▸ Task details: Start at the line with "ATOM 158 N N" in the records below, stop at the line with "ATOM 167 N N", and return every line in that span exactly, the two end lines included.

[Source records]
:::

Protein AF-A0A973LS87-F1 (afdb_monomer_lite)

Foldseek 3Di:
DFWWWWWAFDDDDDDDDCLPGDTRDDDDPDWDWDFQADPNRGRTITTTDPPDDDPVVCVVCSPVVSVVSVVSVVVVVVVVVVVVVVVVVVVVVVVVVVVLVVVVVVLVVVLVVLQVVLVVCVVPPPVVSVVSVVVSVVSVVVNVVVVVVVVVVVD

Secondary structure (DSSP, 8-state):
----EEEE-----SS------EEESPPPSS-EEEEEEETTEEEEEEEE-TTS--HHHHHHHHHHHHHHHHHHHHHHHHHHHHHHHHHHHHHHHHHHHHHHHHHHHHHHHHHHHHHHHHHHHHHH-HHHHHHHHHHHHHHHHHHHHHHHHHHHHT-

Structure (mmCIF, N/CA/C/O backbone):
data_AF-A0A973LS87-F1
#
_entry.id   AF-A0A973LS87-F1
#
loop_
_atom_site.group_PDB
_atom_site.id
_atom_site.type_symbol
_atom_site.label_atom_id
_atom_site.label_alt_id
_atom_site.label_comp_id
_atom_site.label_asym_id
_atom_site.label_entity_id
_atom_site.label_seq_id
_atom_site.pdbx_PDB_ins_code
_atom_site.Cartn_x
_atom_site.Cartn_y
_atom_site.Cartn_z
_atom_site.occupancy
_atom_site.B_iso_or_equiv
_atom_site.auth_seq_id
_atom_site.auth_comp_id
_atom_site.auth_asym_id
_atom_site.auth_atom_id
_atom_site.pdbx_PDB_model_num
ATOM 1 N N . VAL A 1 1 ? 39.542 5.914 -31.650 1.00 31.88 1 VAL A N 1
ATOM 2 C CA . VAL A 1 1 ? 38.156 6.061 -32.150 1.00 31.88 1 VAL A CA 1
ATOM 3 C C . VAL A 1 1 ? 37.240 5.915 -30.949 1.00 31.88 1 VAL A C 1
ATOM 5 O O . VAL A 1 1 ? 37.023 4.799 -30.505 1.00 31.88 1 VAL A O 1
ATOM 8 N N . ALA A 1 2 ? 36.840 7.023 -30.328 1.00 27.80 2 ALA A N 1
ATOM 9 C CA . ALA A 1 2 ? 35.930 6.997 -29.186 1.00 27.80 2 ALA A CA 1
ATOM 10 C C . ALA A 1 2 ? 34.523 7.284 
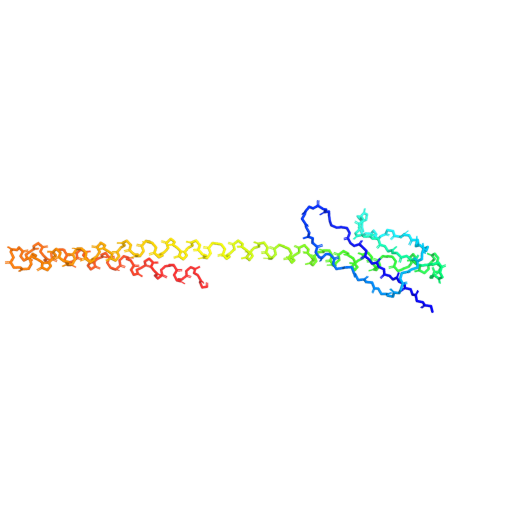-29.716 1.00 27.80 2 ALA A C 1
ATOM 12 O O . ALA A 1 2 ? 34.264 8.376 -30.216 1.00 27.80 2 ALA A O 1
ATOM 13 N N . VAL A 1 3 ? 33.650 6.281 -29.688 1.00 34.62 3 VAL A N 1
ATOM 14 C CA . VAL A 1 3 ? 32.236 6.445 -30.031 1.00 34.62 3 VAL A CA 1
ATOM 15 C C . VAL A 1 3 ? 31.512 6.744 -28.732 1.00 34.62 3 VAL A C 1
ATOM 17 O O . VAL A 1 3 ? 31.385 5.855 -27.896 1.00 34.62 3 VAL A O 1
ATOM 20 N N . VAL A 1 4 ? 31.051 7.984 -28.563 1.00 38.41 4 VAL A N 1
ATOM 21 C CA . VAL A 1 4 ? 30.139 8.303 -27.464 1.00 38.41 4 VAL A CA 1
ATOM 22 C C . VAL A 1 4 ? 28.734 7.950 -27.868 1.00 38.41 4 VAL A C 1
ATOM 24 O O . VAL A 1 4 ? 28.114 8.693 -28.610 1.00 38.41 4 VAL A O 1
ATOM 27 N N . VAL A 1 5 ? 28.262 6.803 -27.390 1.00 43.62 5 VAL A N 1
ATOM 28 C CA . VAL A 1 5 ? 26.859 6.396 -27.455 1.00 43.62 5 VAL A CA 1
ATOM 29 C C . VAL A 1 5 ? 26.220 6.907 -26.170 1.00 43.62 5 VAL A C 1
ATOM 31 O O . VAL A 1 5 ? 26.463 6.362 -25.095 1.00 43.62 5 VAL A O 1
ATOM 34 N N . ALA A 1 6 ? 25.449 7.986 -26.264 1.00 46.97 6 ALA A N 1
ATOM 35 C CA . ALA A 1 6 ? 24.521 8.366 -25.209 1.00 46.97 6 ALA A CA 1
ATOM 36 C C . ALA A 1 6 ? 23.119 8.015 -25.696 1.00 46.97 6 ALA A C 1
ATOM 38 O O . ALA A 1 6 ? 22.701 8.511 -26.743 1.00 46.97 6 ALA A O 1
ATOM 39 N N . VAL A 1 7 ? 22.438 7.140 -24.959 1.00 50.50 7 VAL A N 1
ATOM 40 C CA . VAL A 1 7 ? 21.018 6.850 -25.156 1.00 50.50 7 VAL A CA 1
ATOM 41 C C . VAL A 1 7 ? 20.256 7.750 -24.195 1.00 50.50 7 VAL A C 1
ATOM 43 O O . VAL A 1 7 ? 20.315 7.556 -22.982 1.00 50.50 7 VAL A O 1
ATOM 46 N N . VAL A 1 8 ? 19.585 8.767 -24.729 1.00 50.72 8 VAL A N 1
ATOM 47 C CA . VAL A 1 8 ? 18.653 9.590 -23.950 1.00 50.72 8 VAL A CA 1
ATOM 48 C C . VAL A 1 8 ? 17.279 8.960 -24.106 1.00 50.72 8 VAL A C 1
ATOM 50 O O . VAL A 1 8 ? 16.684 9.069 -25.174 1.00 50.72 8 VAL A O 1
ATOM 53 N N . VAL A 1 9 ? 16.821 8.243 -23.081 1.00 47.38 9 VAL A N 1
ATOM 54 C CA . VAL A 1 9 ? 15.466 7.679 -23.028 1.00 47.38 9 VAL A CA 1
ATOM 55 C C . VAL A 1 9 ? 14.533 8.787 -22.544 1.00 47.38 9 VAL A C 1
ATOM 57 O O . VAL A 1 9 ? 14.575 9.152 -21.370 1.00 47.38 9 VAL A O 1
ATOM 60 N N . ASP A 1 10 ? 13.718 9.346 -23.441 1.00 44.03 10 ASP A N 1
ATOM 61 C CA . ASP A 1 10 ? 12.701 10.326 -23.054 1.00 44.03 10 ASP A CA 1
ATOM 62 C C . ASP A 1 10 ? 11.552 9.613 -22.324 1.00 44.03 10 ASP A C 1
ATOM 64 O O . ASP A 1 10 ? 10.811 8.811 -22.893 1.00 44.03 10 ASP A O 1
ATOM 68 N N . GLY A 1 11 ? 11.410 9.927 -21.037 1.00 36.88 11 GLY A N 1
ATOM 69 C CA . GLY A 1 11 ? 10.189 9.760 -20.256 1.00 36.88 11 GLY A CA 1
ATOM 70 C C . GLY A 1 11 ? 9.803 11.138 -19.730 1.00 36.88 11 GLY A C 1
ATOM 71 O O . GLY A 1 11 ? 10.604 11.777 -19.054 1.00 36.88 11 GLY A O 1
ATOM 72 N N . ALA A 1 12 ? 8.626 11.625 -20.119 1.00 32.22 12 ALA A N 1
ATOM 73 C CA . ALA A 1 12 ? 8.207 13.012 -19.962 1.00 32.22 12 ALA A CA 1
ATOM 74 C C . ALA A 1 12 ? 8.283 13.571 -18.526 1.00 32.22 12 ALA A C 1
ATOM 76 O O . ALA A 1 12 ? 8.103 12.877 -17.527 1.00 32.22 12 ALA A O 1
ATOM 77 N N . VAL A 1 13 ? 8.513 14.882 -18.510 1.00 33.59 13 VAL A N 1
ATOM 78 C CA . VAL A 1 13 ? 8.678 15.812 -17.395 1.00 33.59 13 VAL A CA 1
ATOM 79 C C . VAL A 1 13 ? 7.371 15.971 -16.609 1.00 33.59 13 VAL A C 1
ATOM 81 O O . VAL A 1 13 ? 6.410 16.515 -17.141 1.00 33.59 13 VAL A O 1
ATOM 84 N N . ASP A 1 14 ? 7.348 15.536 -15.350 1.00 28.94 14 ASP A N 1
ATOM 85 C CA . ASP A 1 14 ? 7.081 16.427 -14.214 1.00 28.94 14 ASP A CA 1
ATOM 86 C C . ASP A 1 14 ? 7.580 15.753 -12.925 1.00 28.94 14 ASP A C 1
ATOM 88 O O . ASP A 1 14 ? 7.224 14.614 -12.617 1.00 28.94 14 ASP A O 1
ATOM 92 N N . GLY A 1 15 ? 8.453 16.447 -12.198 1.00 26.67 15 GLY A N 1
ATOM 93 C CA . GLY A 1 15 ? 9.169 15.915 -11.037 1.00 26.67 15 GLY A CA 1
ATOM 94 C C . GLY A 1 15 ? 10.481 15.219 -11.407 1.00 26.67 15 GLY A C 1
ATOM 95 O O . GLY A 1 15 ? 10.520 14.323 -12.240 1.00 26.67 15 GLY A O 1
ATOM 96 N N . ALA A 1 16 ? 11.572 15.671 -10.790 1.00 38.81 16 ALA A N 1
ATOM 97 C CA . ALA A 1 16 ? 12.923 15.139 -10.938 1.00 38.81 16 ALA A CA 1
ATOM 98 C C . ALA A 1 16 ? 12.955 13.600 -10.991 1.00 38.81 16 ALA A C 1
ATOM 100 O O . ALA A 1 16 ? 12.545 12.941 -10.038 1.00 38.81 16 ALA A O 1
ATOM 101 N N . VAL A 1 17 ? 13.480 13.029 -12.079 1.00 31.34 17 VAL A N 1
ATOM 102 C CA . VAL A 1 17 ? 13.774 11.596 -12.137 1.00 31.34 17 VAL A CA 1
ATOM 103 C C . VAL A 1 17 ? 15.159 11.388 -12.723 1.00 31.34 17 VAL A C 1
ATOM 105 O O . VAL A 1 17 ? 15.482 11.877 -13.805 1.00 31.34 17 VAL A O 1
ATOM 108 N N . ASP A 1 18 ? 15.955 10.644 -11.965 1.00 37.59 18 ASP A N 1
ATOM 109 C CA . ASP A 1 18 ? 17.257 10.079 -12.298 1.00 37.59 18 ASP A CA 1
ATOM 110 C C . ASP A 1 18 ? 17.101 9.056 -13.443 1.00 37.59 18 ASP A C 1
ATOM 112 O O . ASP A 1 18 ? 17.112 7.839 -13.268 1.00 37.59 18 ASP A O 1
ATOM 116 N N . GLY A 1 19 ? 16.824 9.564 -14.645 1.00 40.75 19 GLY A N 1
ATOM 117 C CA . GLY A 1 19 ? 16.846 8.808 -15.889 1.00 40.75 19 GLY A CA 1
ATOM 118 C C . GLY A 1 19 ? 18.296 8.623 -16.299 1.00 40.75 19 GLY A C 1
ATOM 119 O O . GLY A 1 19 ? 18.874 9.510 -16.925 1.00 40.75 19 GLY A O 1
ATOM 120 N N . GLY A 1 20 ? 18.885 7.499 -15.882 1.00 46.47 20 GLY A N 1
ATOM 121 C CA . GLY A 1 20 ? 20.305 7.186 -16.026 1.00 46.47 20 GLY A CA 1
ATOM 122 C C . GLY A 1 20 ? 20.870 7.556 -17.395 1.00 46.47 20 GLY A C 1
ATOM 123 O O . GLY A 1 20 ? 20.718 6.831 -18.378 1.00 46.47 20 GLY A O 1
ATOM 124 N N . ARG A 1 21 ? 21.567 8.692 -17.451 1.00 51.97 21 ARG A N 1
ATOM 125 C CA . ARG A 1 21 ? 22.344 9.110 -18.612 1.00 51.97 21 ARG A CA 1
ATOM 126 C C . ARG A 1 21 ? 23.590 8.235 -18.670 1.00 51.97 21 ARG A C 1
ATOM 128 O O . ARG A 1 21 ? 24.603 8.542 -18.047 1.00 51.97 21 ARG A O 1
ATOM 135 N N . VAL A 1 22 ? 23.531 7.146 -19.425 1.00 49.78 22 VAL A N 1
ATOM 136 C CA . VAL A 1 22 ? 24.720 6.328 -19.680 1.00 49.78 22 VAL A CA 1
ATOM 137 C C . VAL A 1 22 ? 25.539 7.019 -20.766 1.00 49.78 22 VAL A C 1
ATOM 139 O O . VAL A 1 22 ? 25.154 7.039 -21.934 1.00 49.78 22 VAL A O 1
ATOM 142 N N . VAL A 1 23 ? 26.652 7.639 -20.368 1.00 45.53 23 VAL A N 1
ATOM 143 C CA . VAL A 1 23 ? 27.621 8.248 -21.287 1.00 45.53 23 VAL A CA 1
ATOM 144 C C . VAL A 1 23 ? 28.814 7.313 -21.421 1.00 45.53 23 VAL A C 1
ATOM 146 O O . VAL A 1 23 ? 29.567 7.128 -20.469 1.00 45.53 23 VAL A O 1
ATOM 149 N N . ALA A 1 24 ? 29.020 6.749 -22.607 1.00 48.66 24 ALA A N 1
ATOM 150 C CA . ALA A 1 24 ? 30.227 5.987 -22.907 1.00 48.66 24 ALA A CA 1
ATOM 151
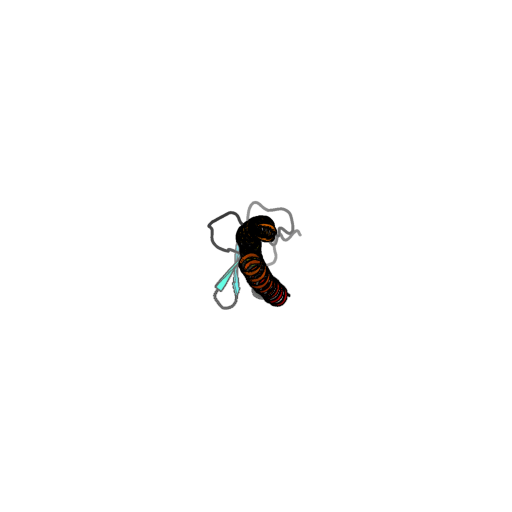 C C . ALA A 1 24 ? 31.244 6.849 -23.684 1.00 48.66 24 ALA A C 1
ATOM 153 O O . ALA A 1 24 ? 31.310 6.749 -24.897 1.00 48.66 24 ALA A O 1
ATOM 154 N N . GLY A 1 25 ? 32.045 7.692 -23.017 1.00 48.94 25 GLY A N 1
ATOM 155 C CA . GLY A 1 25 ? 33.172 8.451 -23.615 1.00 48.94 25 GLY A CA 1
ATOM 156 C C . GLY A 1 25 ? 33.045 9.990 -23.571 1.00 48.94 25 GLY A C 1
ATOM 157 O O . GLY A 1 25 ? 32.111 10.518 -22.976 1.00 48.94 25 GLY A O 1
ATOM 158 N N . GLU A 1 26 ? 33.997 10.726 -24.167 1.00 47.50 26 GLU A N 1
ATOM 159 C CA . GLU A 1 26 ? 34.065 12.206 -24.105 1.00 47.50 26 GLU A CA 1
ATOM 160 C C . GLU A 1 26 ? 33.124 12.919 -25.109 1.00 47.50 26 GLU A C 1
ATOM 162 O O . GLU A 1 26 ? 33.224 12.660 -26.313 1.00 47.50 26 GLU A O 1
ATOM 167 N N . PRO A 1 27 ? 32.224 13.829 -24.674 1.00 53.69 27 PRO A N 1
ATOM 168 C CA . PRO A 1 27 ? 31.283 14.511 -25.566 1.00 53.69 27 PRO A CA 1
ATOM 169 C C . PRO A 1 27 ? 31.998 15.433 -26.568 1.00 53.69 27 PRO A C 1
ATOM 171 O O . PRO A 1 27 ? 32.749 16.322 -26.174 1.00 53.69 27 PRO A O 1
ATOM 174 N N . TRP A 1 28 ? 31.729 15.261 -27.866 1.00 56.88 28 TRP A N 1
ATOM 175 C CA . TRP A 1 28 ? 32.257 16.130 -28.927 1.00 56.88 28 TRP A CA 1
ATOM 176 C C . TRP A 1 28 ? 31.311 17.313 -29.219 1.00 56.88 28 TRP A C 1
ATOM 178 O O . TRP A 1 28 ? 30.103 17.163 -29.053 1.00 56.88 28 TRP A O 1
ATOM 188 N N . PRO A 1 29 ? 31.808 18.464 -29.723 1.00 55.56 29 PRO A N 1
ATOM 189 C CA . PRO A 1 29 ? 30.983 19.655 -29.982 1.00 55.56 29 PRO A CA 1
ATOM 190 C C . PRO A 1 29 ? 30.004 19.513 -31.159 1.00 55.56 29 PRO A C 1
ATOM 192 O O . PRO A 1 29 ? 29.068 20.297 -31.277 1.00 55.56 29 PRO A O 1
ATOM 195 N N . VAL A 1 30 ? 30.224 18.539 -32.051 1.00 56.09 30 VAL A N 1
ATOM 196 C CA . VAL A 1 30 ? 29.347 18.254 -33.195 1.00 56.09 30 VAL A CA 1
ATOM 197 C C . VAL A 1 30 ? 28.730 16.883 -32.987 1.00 56.09 30 VAL A C 1
ATOM 199 O O . VAL A 1 30 ? 29.405 15.864 -33.108 1.00 56.09 30 VAL A O 1
ATOM 202 N N . ILE A 1 31 ? 27.444 16.870 -32.663 1.00 66.31 31 ILE A N 1
ATOM 203 C CA . ILE A 1 31 ? 26.687 15.658 -32.381 1.00 66.31 31 ILE A CA 1
ATOM 204 C C . ILE A 1 31 ? 25.630 15.510 -33.468 1.00 66.31 31 ILE A C 1
ATOM 206 O O . ILE A 1 31 ? 24.820 16.407 -33.691 1.00 66.31 31 ILE A O 1
ATOM 210 N N . ARG A 1 32 ? 25.642 14.378 -34.168 1.00 72.25 32 ARG A N 1
ATOM 211 C CA . ARG A 1 32 ? 24.503 13.943 -34.972 1.00 72.25 32 ARG A CA 1
ATOM 212 C C . ARG A 1 32 ? 23.562 13.156 -34.073 1.00 72.25 32 ARG A C 1
ATOM 214 O O . ARG A 1 32 ? 23.985 12.183 -33.457 1.00 72.25 32 ARG A O 1
ATOM 221 N N . GLU A 1 33 ? 22.298 13.545 -34.051 1.00 75.88 33 GLU A N 1
ATOM 222 C CA . GLU A 1 33 ? 21.253 12.799 -33.355 1.00 75.88 33 GLU A CA 1
ATOM 223 C C . GLU A 1 33 ? 20.616 11.775 -34.298 1.00 75.88 33 GLU A C 1
ATOM 225 O O . GLU A 1 33 ? 20.329 12.068 -35.462 1.00 75.88 33 GLU A O 1
ATOM 230 N N . VAL A 1 34 ? 20.424 10.557 -33.802 1.00 80.56 34 VAL A N 1
ATOM 231 C CA . VAL A 1 34 ? 19.736 9.473 -34.500 1.00 80.56 34 VAL A CA 1
ATOM 232 C C . VAL A 1 34 ? 18.614 8.976 -33.587 1.00 80.56 34 VAL A C 1
ATOM 234 O O . VAL A 1 34 ? 18.915 8.491 -32.496 1.00 80.56 34 VAL A O 1
ATOM 237 N N . PRO A 1 35 ? 17.334 9.085 -33.981 1.00 79.50 35 PRO A N 1
ATOM 238 C CA . PRO A 1 35 ? 16.239 8.581 -33.163 1.00 79.50 35 PRO A CA 1
ATOM 239 C C . PRO A 1 35 ? 16.301 7.051 -33.083 1.00 79.50 35 PRO A C 1
ATOM 241 O O . PRO A 1 35 ? 16.546 6.365 -34.080 1.00 79
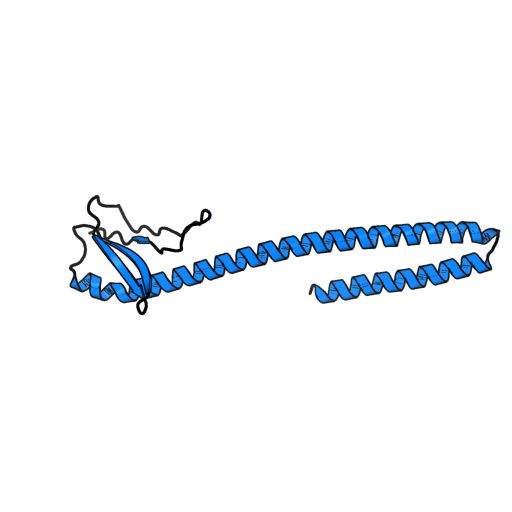.50 35 PRO A O 1
ATOM 244 N N . LEU A 1 36 ? 16.079 6.519 -31.886 1.00 78.94 36 LEU A N 1
ATOM 245 C CA . LEU A 1 36 ? 15.886 5.099 -31.631 1.00 78.94 36 LEU A CA 1
ATOM 246 C C . LEU A 1 36 ? 14.386 4.834 -31.649 1.00 78.94 36 LEU A C 1
ATOM 248 O O . LEU A 1 36 ? 13.659 5.277 -30.762 1.00 78.94 36 LEU A O 1
ATOM 252 N N . VAL A 1 37 ? 13.927 4.133 -32.682 1.00 82.50 37 VAL A N 1
ATOM 253 C CA . VAL A 1 37 ? 12.510 3.832 -32.885 1.00 82.50 37 VAL A CA 1
ATOM 254 C C . VAL A 1 37 ? 12.289 2.340 -32.698 1.00 82.50 37 VAL A C 1
ATOM 256 O O . VAL A 1 37 ? 12.844 1.530 -33.440 1.00 82.50 37 VAL A O 1
ATOM 259 N N . TRP A 1 38 ? 11.462 1.986 -31.722 1.00 79.75 38 TRP A N 1
ATOM 260 C CA . TRP A 1 38 ? 11.024 0.623 -31.461 1.00 79.75 38 TRP A CA 1
ATOM 261 C C . TRP A 1 38 ? 9.581 0.468 -31.940 1.00 79.75 38 TRP A C 1
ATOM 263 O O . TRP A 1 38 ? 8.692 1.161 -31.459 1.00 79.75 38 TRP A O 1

:::

▸ Exercise response:
ATOM 158 N N . GLU A 1 26 ? 33.997 10.726 -24.167 1.00 47.50 26 GLU A N 1
ATOM 159 C CA . GLU A 1 26 ? 34.065 12.206 -24.105 1.00 47.50 26 GLU A CA 1
ATOM 160 C C . GLU A 1 26 ? 33.124 12.919 -25.109 1.00 47.50 26 GLU A C 1
ATOM 162 O O . GLU A 1 26 ? 33.224 12.660 -26.313 1.00 47.50 26 GLU A O 1
ATOM 167 N N . PRO A 1 27 ? 32.224 13.829 -24.674 1.00 53.69 27 PRO A N 1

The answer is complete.